In this exercise, you will use several dimensionality reduction techniques to view low-dimensional projections of galaxy & quasar spectra from the Sloan Digital Sky Survey. This exercise is much less quantitative than the previous ones: it mainly will help you to get a qualitative sense of the characteristics of these learning methods.

There is a programming section, followed by an experimentation section. The skeleton is set up to use command-line options to compare different sets of parameters

2.3.7.3.1. Programming

The file has several places with “TODO” marked. In these, you will use the specified unsupervised method to project the data X into the lower-dimensional X_proj.

  1. Use sklearn.decomposition.RandomizedPCA to project the data

    the ipython command is:

    In [1]: %run workspace/exercise_03.py data/sdss_spectra/ -m pca

    Note the argument -m which specifies the method to use.

  2. Use sklearn.manifold.LocallyLinearEmbedding with method='standard' to project the data.

    the ipython command is:

    In [1]: %run workspace/exercise_03.py data/sdss_spectra/ -m lle
  3. Use sklearn.manifold.LocallyLinearEmbedding with method='standard' to project the data.

    the ipython command is:

    In [1]: %run workspace/exercise_03.py data/sdss_spectra/ -m mlle
  4. Use sklearn.manifold.Isomap to project the data.

    the ipython command is:

    In [1]: %run workspace/exercise_03.py data/sdss_spectra/ -m isomap

2.3.7.3.2. Experimentation

Your goal is to find a projection that does a good job of separating the various classes of spectra, and lays them out in a way that might allow intuitive evaluation of the relationships between points. The script is set-up as a command-line interface. You should address the following questions:

  1. How sensitive is PCA to the set of data used? To the number of training points? You can test this out as follows:

    % python workspace/exercise_03.py data/sdss_spectra -m pca -n 1000 -s

    This will perform PCA on a subset of 1000 points. -s indicates that the data should be shuffled, so that the set of points is different every time.
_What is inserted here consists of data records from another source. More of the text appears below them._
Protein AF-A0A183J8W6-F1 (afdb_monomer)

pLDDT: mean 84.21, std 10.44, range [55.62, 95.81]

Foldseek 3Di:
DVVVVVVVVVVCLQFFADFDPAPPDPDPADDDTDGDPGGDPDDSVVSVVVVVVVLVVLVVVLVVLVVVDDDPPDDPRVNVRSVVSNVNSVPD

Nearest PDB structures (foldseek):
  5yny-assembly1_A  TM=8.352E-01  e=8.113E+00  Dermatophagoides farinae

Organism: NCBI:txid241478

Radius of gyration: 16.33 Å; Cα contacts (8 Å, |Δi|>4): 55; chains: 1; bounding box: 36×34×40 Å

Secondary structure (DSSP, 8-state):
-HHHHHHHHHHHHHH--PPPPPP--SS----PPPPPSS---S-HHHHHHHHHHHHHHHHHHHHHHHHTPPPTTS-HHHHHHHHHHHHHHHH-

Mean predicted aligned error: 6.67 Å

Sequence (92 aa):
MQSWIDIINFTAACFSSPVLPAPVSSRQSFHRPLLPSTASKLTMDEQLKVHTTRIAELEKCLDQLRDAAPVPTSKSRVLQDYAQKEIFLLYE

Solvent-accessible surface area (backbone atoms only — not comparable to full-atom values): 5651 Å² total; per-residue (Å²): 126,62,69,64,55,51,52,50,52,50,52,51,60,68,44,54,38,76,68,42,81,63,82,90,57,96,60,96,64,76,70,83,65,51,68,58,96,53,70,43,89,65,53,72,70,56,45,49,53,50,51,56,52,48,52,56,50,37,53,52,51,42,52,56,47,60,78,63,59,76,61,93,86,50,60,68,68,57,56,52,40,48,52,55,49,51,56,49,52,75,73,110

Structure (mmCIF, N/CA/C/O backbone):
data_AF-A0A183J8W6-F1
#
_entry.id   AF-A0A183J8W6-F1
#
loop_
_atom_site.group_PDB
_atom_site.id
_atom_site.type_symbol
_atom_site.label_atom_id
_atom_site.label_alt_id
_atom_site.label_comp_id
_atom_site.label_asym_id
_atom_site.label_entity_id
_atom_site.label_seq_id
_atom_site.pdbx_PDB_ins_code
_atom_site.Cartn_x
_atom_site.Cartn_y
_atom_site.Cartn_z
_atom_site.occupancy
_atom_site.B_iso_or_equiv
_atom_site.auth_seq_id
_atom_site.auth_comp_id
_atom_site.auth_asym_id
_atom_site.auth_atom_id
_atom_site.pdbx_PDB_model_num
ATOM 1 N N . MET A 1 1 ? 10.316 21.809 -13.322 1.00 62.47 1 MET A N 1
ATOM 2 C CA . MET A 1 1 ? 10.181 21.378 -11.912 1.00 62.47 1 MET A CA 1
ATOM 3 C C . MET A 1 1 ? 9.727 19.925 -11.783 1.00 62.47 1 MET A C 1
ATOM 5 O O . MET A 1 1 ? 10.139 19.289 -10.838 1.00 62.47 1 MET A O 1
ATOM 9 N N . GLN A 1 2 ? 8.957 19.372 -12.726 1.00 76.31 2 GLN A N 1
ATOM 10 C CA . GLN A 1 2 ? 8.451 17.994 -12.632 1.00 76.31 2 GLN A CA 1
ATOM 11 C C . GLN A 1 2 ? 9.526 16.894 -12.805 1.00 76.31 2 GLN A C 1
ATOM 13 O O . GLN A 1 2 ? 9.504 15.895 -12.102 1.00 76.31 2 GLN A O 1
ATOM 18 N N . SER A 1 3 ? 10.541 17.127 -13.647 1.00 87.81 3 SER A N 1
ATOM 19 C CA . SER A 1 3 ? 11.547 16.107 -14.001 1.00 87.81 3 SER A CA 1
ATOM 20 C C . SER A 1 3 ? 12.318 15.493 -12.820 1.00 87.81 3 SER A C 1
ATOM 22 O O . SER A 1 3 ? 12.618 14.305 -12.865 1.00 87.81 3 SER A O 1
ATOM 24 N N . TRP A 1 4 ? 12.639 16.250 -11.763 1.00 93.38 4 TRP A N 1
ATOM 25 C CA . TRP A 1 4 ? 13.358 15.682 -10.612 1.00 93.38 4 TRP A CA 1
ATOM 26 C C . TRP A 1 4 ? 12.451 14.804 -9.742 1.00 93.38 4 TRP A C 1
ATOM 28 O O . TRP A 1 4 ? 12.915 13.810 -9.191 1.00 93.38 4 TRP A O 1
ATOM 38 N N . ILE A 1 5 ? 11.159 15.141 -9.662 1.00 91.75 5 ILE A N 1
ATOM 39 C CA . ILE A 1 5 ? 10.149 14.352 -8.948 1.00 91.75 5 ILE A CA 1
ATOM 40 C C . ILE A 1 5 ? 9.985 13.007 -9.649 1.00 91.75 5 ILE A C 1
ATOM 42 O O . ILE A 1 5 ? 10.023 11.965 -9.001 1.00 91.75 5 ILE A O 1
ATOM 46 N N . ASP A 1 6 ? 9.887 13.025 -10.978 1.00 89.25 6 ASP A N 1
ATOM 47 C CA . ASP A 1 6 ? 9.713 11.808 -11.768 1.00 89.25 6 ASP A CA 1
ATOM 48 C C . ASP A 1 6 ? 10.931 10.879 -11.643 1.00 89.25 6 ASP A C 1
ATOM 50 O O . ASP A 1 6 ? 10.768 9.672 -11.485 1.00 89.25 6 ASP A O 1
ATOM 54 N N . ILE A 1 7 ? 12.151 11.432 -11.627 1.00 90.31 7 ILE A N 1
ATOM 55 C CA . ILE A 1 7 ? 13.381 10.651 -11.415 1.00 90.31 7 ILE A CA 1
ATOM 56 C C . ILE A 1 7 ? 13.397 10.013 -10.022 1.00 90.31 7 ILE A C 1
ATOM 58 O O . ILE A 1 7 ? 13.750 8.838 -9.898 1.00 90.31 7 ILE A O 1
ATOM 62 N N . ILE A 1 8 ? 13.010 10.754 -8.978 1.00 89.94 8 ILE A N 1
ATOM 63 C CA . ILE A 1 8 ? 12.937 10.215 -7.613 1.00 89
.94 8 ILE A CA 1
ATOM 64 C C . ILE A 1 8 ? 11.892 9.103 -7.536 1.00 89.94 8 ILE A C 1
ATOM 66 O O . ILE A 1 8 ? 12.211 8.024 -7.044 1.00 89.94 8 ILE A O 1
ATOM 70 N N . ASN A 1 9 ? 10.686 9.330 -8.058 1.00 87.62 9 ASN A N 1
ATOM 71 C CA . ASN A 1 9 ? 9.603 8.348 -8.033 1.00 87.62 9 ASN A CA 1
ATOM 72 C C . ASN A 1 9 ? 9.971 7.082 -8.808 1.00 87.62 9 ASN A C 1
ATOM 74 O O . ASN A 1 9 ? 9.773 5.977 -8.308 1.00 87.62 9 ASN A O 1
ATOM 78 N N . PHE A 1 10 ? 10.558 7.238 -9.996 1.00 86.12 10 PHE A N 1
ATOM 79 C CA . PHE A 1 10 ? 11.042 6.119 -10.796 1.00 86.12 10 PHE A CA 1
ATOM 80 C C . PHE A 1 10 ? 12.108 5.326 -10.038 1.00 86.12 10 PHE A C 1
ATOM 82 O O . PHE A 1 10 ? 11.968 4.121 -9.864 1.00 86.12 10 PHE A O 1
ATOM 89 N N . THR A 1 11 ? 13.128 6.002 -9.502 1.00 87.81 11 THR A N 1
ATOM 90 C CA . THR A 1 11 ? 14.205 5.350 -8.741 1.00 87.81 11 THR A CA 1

How stable is the projection between different subsets of the data? How does the projection change as the number of points is increased?

  2. Address the same questions with LLE, MLLE, and Isomap. Which of these manifold methods appears to give the most stable results?
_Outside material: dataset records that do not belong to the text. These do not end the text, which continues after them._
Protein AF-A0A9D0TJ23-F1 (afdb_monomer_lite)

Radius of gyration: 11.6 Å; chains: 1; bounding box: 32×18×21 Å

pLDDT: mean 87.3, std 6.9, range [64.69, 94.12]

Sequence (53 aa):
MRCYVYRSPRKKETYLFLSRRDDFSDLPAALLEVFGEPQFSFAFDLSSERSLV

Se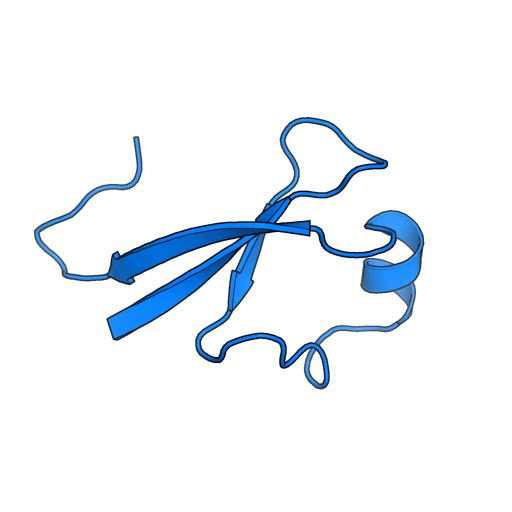condary structure (DSSP, 8-state):
-EEEEEE-SSSTT-EEEESSTT--TTS-HHHHHHH-SPEEEEEEE--TT----

Foldseek 3Di:
DKWWWWQAPQDPPDIDIDPDPPDCVPPDPVVCVNRPDTHTDDMDDDDPVDDDD

Structure (mmCIF, N/CA/C/O backbone):
data_AF-A0A9D0TJ23-F1
#
_entry.id   AF-A0A9D0TJ23-F1
#
loop_
_atom_site.group_PDB
_atom_site.id
_atom_site.type_symbol
_atom_site.label_atom_id
_atom_site.label_alt_id
_atom_site.label_comp_id
_atom_site.label_asym_id
_atom_site.label_entity_id
_atom_site.label_seq_id
_atom_site.pdbx_PDB_ins_code
_atom_site.Cartn_x
_atom_site.Cartn_y
_atom_site.Cartn_z
_atom_site.occupancy
_atom_site.B_iso_or_equiv
_atom_site.auth_seq_id
_atom_site.auth_comp_id
_atom_site.auth_asym_id
_atom_site.auth_atom_id
_atom_site.pdbx_PDB_model_num
ATOM 1 N N . MET A 1 1 ? 9.871 -3.356 -11.825 1.00 83.25 1 MET A N 1
ATOM 2 C CA . MET A 1 1 ? 8.455 -3.809 -11.773 1.00 83.25 1 MET A CA 1
ATOM 3 C C . MET A 1 1 ? 7.596 -2.629 -11.368 1.00 83.25 1 MET A C 1
ATOM 5 O O . MET A 1 1 ? 7.882 -2.010 -10.352 1.00 83.25 1 MET A O 1
ATOM 9 N N . ARG A 1 2 ? 6.551 -2.296 -12.132 1.00 86.62 2 ARG A N 1
ATOM 10 C CA . ARG A 1 2 ? 5.727 -1.116 -11.841 1.00 86.62 2 ARG A CA 1
ATOM 11 C C . ARG A 1 2 ? 4.879 -1.342 -10.585 1.00 86.62 2 ARG A C 1
ATOM 13 O O . ARG A 1 2 ? 4.095 -2.283 -10.537 1.00 86.62 2 ARG A O 1
ATOM 20 N N . CYS A 1 3 ? 5.044 -0.476 -9.593 1.00 91.31 3 CYS A N 1
ATOM 21 C CA . CYS A 1 3 ? 4.327 -0.505 -8.324 1.00 91.31 3 CYS A CA 1
ATOM 22 C C . CYS A 1 3 ? 3.509 0.775 -8.149 1.00 91.31 3 CYS A C 1
ATOM 24 O O . CYS A 1 3 ? 3.9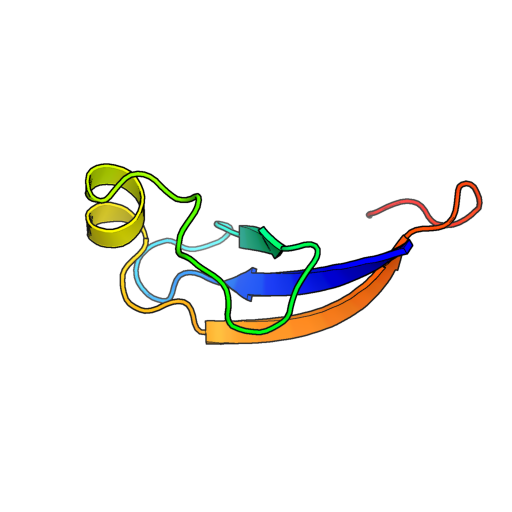85 1.877 -8.425 1.00 91.31 3 CYS A O 1
ATOM 26 N N . TYR A 1 4 ? 2.285 0.621 -7.660 1.00 93.31 4 TYR A N 1
ATOM 27 C CA . TYR A 1 4 ? 1.339 1.693 -7.380 1.00 93.31 4 TYR A CA 1
ATOM 28 C C . TYR A 1 4 ? 1.086 1.738 -5.878 1.00 93.31 4 TYR A C 1
ATOM 30 O O . TYR A 1 4 ? 0.710 0.730 -5.283 1.00 93.31 4 TYR A O 1
ATOM 38 N N . VAL A 1 5 ? 1.316 2.895 -5.262 1.00 92.69 5 VAL A N 1
ATOM 39 C CA . VAL A 1 5 ? 1.200 3.080 -3.816 1.00 92.69 5 VAL A CA 1
ATOM 40 C C . VAL A 1 5 ? -0.065 3.854 -3.496 1.00 92.69 5 VAL A C 1
ATOM 42 O O . VAL A 1 5 ? -0.280 4.951 -4.015 1.00 92.69 5 VAL A O 1
ATOM 45 N N . TYR A 1 6 ? -0.864 3.310 -2.588 1.00 94.12 6 TYR A N 1
ATOM 46 C CA . TYR A 1 6 ? -2.068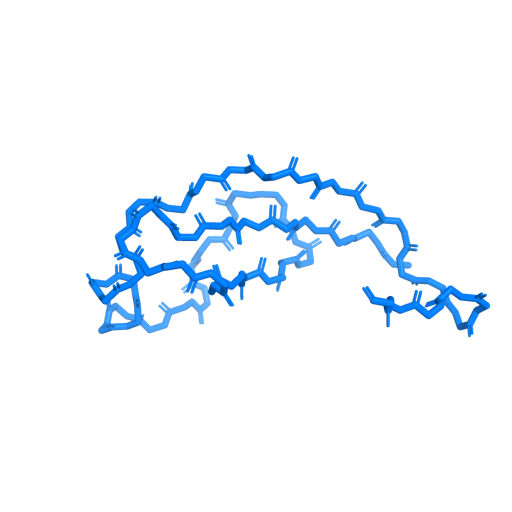 3.937 -2.059 1.00 94.12 6 TYR A CA 1
ATOM 47 C C . TYR A 1 6 ? -1.892 4.189 -0.571 1.00 94.12 6 TYR A C 1
ATOM 49 O O . TYR A 1 6 ? -1.305 3.371 0.130 1.00 94.12 6 TYR A O 1
ATOM 57 N N . ARG A 1 7 ? -2.403 5.312 -0.078 1.00 93.81 7 ARG A N 1
ATOM 58 C CA . ARG A 1 7 ? -2.400 5.659 1.345 1.00 93.81 7 ARG A CA 1
ATOM 59 C C . ARG A 1 7 ? -3.805 5.551 1.918 1.00 93.81 7 ARG A C 1
ATOM 61 O O . ARG A 1 7 ? -4.783 5.867 1.237 1.00 93.81 7 ARG A O 1
ATOM 68 N N . SER A 1 8 ? -3.894 5.145 3.179 1.00 93.19 8 SER A N 1
ATOM 69 C CA . SER A 1 8 ? -5.158 5.168 3.906 1.00 93.19 8 SER A CA 1
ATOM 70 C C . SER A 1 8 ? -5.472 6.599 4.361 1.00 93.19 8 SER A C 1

  3. Now we can vary the number of neighbors used with LLE, MLLE, and Isomap. This is accomplished as follows:

    % python workspace/exercise_03.py data/sdss_spectra -m lle -k 20

    This call will execute LLE with 20 neighbors. Try this for several values of k. How does the number of neighbors change the projection? Among LLE, MLLE, and Isomap, which produces the most stable results as the number of neighbors are changed?
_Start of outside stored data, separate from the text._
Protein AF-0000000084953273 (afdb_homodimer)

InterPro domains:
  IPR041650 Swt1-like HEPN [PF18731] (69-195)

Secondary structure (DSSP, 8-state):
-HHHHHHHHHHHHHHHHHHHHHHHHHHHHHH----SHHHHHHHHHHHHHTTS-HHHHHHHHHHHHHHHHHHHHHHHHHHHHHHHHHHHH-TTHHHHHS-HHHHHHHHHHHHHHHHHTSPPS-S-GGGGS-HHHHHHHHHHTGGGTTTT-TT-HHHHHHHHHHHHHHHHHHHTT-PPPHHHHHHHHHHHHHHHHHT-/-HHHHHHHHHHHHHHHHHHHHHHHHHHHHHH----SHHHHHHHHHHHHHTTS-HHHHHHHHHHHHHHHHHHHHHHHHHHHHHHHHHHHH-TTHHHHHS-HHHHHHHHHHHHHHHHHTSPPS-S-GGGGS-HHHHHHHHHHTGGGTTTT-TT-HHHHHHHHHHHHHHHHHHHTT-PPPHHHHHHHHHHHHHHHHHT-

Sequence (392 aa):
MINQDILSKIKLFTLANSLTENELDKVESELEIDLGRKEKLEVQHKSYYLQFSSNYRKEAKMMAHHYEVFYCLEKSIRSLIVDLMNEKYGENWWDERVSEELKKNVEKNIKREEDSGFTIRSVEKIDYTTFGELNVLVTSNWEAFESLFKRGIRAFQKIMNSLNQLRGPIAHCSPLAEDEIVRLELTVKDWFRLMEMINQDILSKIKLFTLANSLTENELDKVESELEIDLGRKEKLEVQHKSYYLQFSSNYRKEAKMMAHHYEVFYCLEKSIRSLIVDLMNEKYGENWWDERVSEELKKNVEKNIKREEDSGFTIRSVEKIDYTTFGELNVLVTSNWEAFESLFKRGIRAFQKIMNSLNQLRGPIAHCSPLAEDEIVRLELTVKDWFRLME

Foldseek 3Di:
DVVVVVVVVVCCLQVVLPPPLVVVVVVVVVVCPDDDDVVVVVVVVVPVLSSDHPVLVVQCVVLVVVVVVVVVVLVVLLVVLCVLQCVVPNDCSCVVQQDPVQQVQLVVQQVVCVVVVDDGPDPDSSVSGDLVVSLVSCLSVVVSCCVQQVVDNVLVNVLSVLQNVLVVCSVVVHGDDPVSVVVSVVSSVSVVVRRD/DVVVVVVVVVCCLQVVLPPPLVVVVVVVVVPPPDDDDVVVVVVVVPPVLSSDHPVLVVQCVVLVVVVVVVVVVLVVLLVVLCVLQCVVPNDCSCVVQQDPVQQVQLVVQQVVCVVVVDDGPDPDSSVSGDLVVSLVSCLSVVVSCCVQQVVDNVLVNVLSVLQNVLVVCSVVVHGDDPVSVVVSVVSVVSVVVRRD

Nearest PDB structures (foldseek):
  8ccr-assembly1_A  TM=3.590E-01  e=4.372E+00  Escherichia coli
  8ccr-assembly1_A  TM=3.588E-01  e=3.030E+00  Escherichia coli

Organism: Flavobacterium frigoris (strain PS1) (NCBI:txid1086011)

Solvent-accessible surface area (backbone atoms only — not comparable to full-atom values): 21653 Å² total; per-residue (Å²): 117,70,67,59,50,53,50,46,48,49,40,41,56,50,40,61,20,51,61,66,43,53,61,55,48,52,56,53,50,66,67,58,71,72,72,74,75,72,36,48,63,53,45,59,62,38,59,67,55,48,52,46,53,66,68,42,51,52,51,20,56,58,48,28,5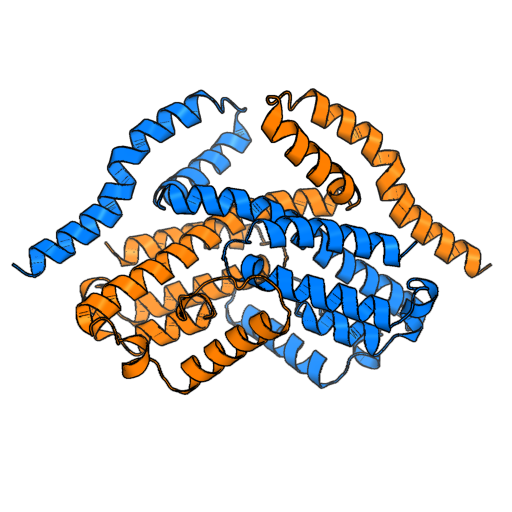6,58,44,28,53,48,26,31,48,54,47,50,50,53,52,49,49,52,52,33,39,33,72,66,62,33,90,58,29,64,79,74,67,52,52,69,68,59,51,51,54,26,50,50,51,51,48,54,40,56,71,69,70,50,83,67,76,65,90,54,67,73,74,52,53,52,74,69,51,52,54,50,55,45,66,76,43,37,84,50,42,46,84,52,33,68,75,38,71,66,54,51,49,53,51,51,51,51,50,52,60,62,40,47,36,59,53,61,49,40,64,74,53,71,69,51,51,54,47,48,55,51,50,54,51,48,56,57,53,44,60,100,120,70,67,58,51,55,49,46,48,49,42,40,57,50,40,59,22,51,61,64,44,54,61,55,48,51,58,53,51,66,68,59,69,74,69,73,74,74,34,49,63,51,45,60,60,38,58,67,55,49,52,45,53,68,66,41,50,52,52,20,56,60,49,26,56,58,44,29,52,49,26,32,48,53,45,49,51,53,51,49,49,53,53,34,40,33,72,66,62,32,90,59,30,63,81,74,67,52,52,69,69,59,50,50,54,26,50,50,51,51,48,53,40,56,72,68,71,51,84,68,76,65,92,54,68,73,72,51,52,52,76,70,50,52,55,51,54,46,66,75,44,38,83,51,41,47,84,52,33,67,77,36,70,66,52,49,49,52,51,52,51,52,52,52,60,62,41,46,36,60,53,60,50,40,65,72,53,70,70,53,51,52,48,49,55,51,50,52,51,48,55,57,53,43,61,99

Structure (mmCIF, N/CA/C/O backbone):
data_AF-0000000084953273-model_v1
#
loop_
_entity.id
_entity.type
_entity.pdbx_description
1 polymer 'Swt1-like HEPN domain-containing protein'
#
loop_
_atom_site.group_PDB
_atom_site.id
_atom_site.type_symbol
_atom_site.label_atom_id
_atom_site.label_alt_id
_atom_site.label_comp_id
_atom_site.label_asym_id
_atom_site.label_entity_id
_atom_site.label_seq_id
_atom_site.pdbx_PDB_ins_code
_atom_site.Cartn_x
_atom_site.Cartn_y
_atom_site.Cartn_z
_atom_site.occupancy
_atom_site.B_iso_or_equiv
_atom_site.auth_seq_id
_atom_site.auth_comp_id
_atom_site.auth_asym_id
_atom_site.auth_atom_id
_atom_site.pdbx_PDB_model_num
ATOM 1 N N . MET A 1 1 ? -2.225 -37.562 -19.266 1 33.81 1 MET A N 1
ATOM 2 C CA . MET A 1 1 ? -3.545 -36.969 -19.078 1 33.81 1 MET A CA 1
ATOM 3 C C . MET A 1 1 ? -3.461 -35.75 -18.188 1 33.81 1 MET A C 1
ATOM 5 O O . MET A 1 1 ? -4.25 -34.812 -18.344 1 33.81 1 MET A O 1
ATOM 9 N N . ILE A 1 2 ? -2.494 -35.75 -17.328 1 43.16 2 ILE A N 1
ATOM 10 C CA . ILE A 1 2 ? -2.24 -34.719 -16.344 1 43.16 2 ILE A CA 1
ATOM 11 C C . ILE A 1 2 ? -1.65 -33.469 -17.031 1 43.16 2 ILE A C 1
ATOM 13 O O . ILE A 1 2 ? -2.021 -32.344 -16.719 1 43.16 2 ILE A O 1
ATOM 17 N N . ASN A 1 3 ? -0.912 -33.75 -18.094 1 47.69 3 ASN A N 1
ATOM 18 C CA . ASN A 1 3 ? -0.181 -32.719 -18.812 1 47.69 3 ASN A CA 1
ATOM 19 C C . ASN A 1 3 ? -1.123 -31.828 -19.609 1 47.69 3 ASN A C 1
ATOM 21 O O . ASN A 1 3 ? -0.893 -30.609 -19.734 1 47.69 3 ASN A O 1
ATOM 25 N N . GLN A 1 4 ? -2.176 -32.469 -20.094 1 48.72 4 GLN A N 1
ATOM 26 C CA . GLN A 1 4 ? -3.111 -31.734 -20.953 1 48.72 4 GLN A CA 1
ATOM 27 C C . GLN A 1 4 ? -3.947 -30.75 -20.141 1 48.72 4 GLN A C 1
ATOM 29 O O . GLN A 1 4 ? -4.277 -29.656 -20.625 1 48.72 4 GLN A O 1
ATOM 34 N N . ASP A 1 5 ? -4.141 -31.094 -18.891 1 47.53 5 ASP A N 1
ATOM 35 C CA . ASP A 1 5 ? -5.031 -30.281 -18.062 1 47.53 5 ASP A CA 1
ATOM 36 C C . ASP A 1 5 ? -4.348 -28.984 -17.625 1 47.53 5 ASP A C 1
ATOM 38 O O . ASP A 1 5 ? -4.965 -27.922 -17.641 1 47.53 5 ASP A O 1
ATOM 42 N N . ILE A 1 6 ? -3.1 -29.156 -17.312 1 45.81 6 ILE A N 1
ATOM 43 C CA . ILE A 1 6 ? -2.342 -27.953 -16.953 1 45.81 6 ILE A CA 1
ATOM 44 C C . ILE A 1 6 ? -2.215 -27.047 -18.172 1 45.81 6 ILE A C 1
ATOM 46 O O . ILE A 1 6 ? -2.395 -25.828 -18.062 1 45.81 6 ILE A O 1
ATOM 50 N N . LEU A 1 7 ? -2.01 -27.625 -19.328 1 46.56 7 LEU A N 1
ATOM 51 C CA . LEU A 1 7 ? -1.929 -26.859 -20.562 1 46.56 7 LEU A CA 1
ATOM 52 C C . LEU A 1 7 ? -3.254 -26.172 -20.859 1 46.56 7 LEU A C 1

  4. Finally, we’ll test the effects of normalization. This can be done as follows:

    % python workspace/exercise_03.py data/sdss_spectra -N l2

    this will perform PCA with L2-normalization. The other options are -N l1 for L1-normalization, and -N none for no normalization. Normalization has the effect of bringing all the spectra closer together: unnormalized spectra may be very bright (for nearby objects) or very dim (for far away objects). Normalization corrects for this source of variance in the data. How do the projected results change as you vary the normalization?

  5. By now, you should have an idea of which method and which combination of parameters give the best qualitative separation between the points. Re-run this method using the full dataset now:

    % python workspace/exercise_03.py data/sdss_spectra -n 4000 -m [method] [other options]

    This should give you a projection of the data that gives a good visualization of the relationship between points. An astronomer may go further and try to develop rough cut-offs that would give a broad classification to an unlabeled test point. This sort of procedure could be used as the first step of a physically-motivated classification pipeline, or to flag potentially interesting objects for quick followup.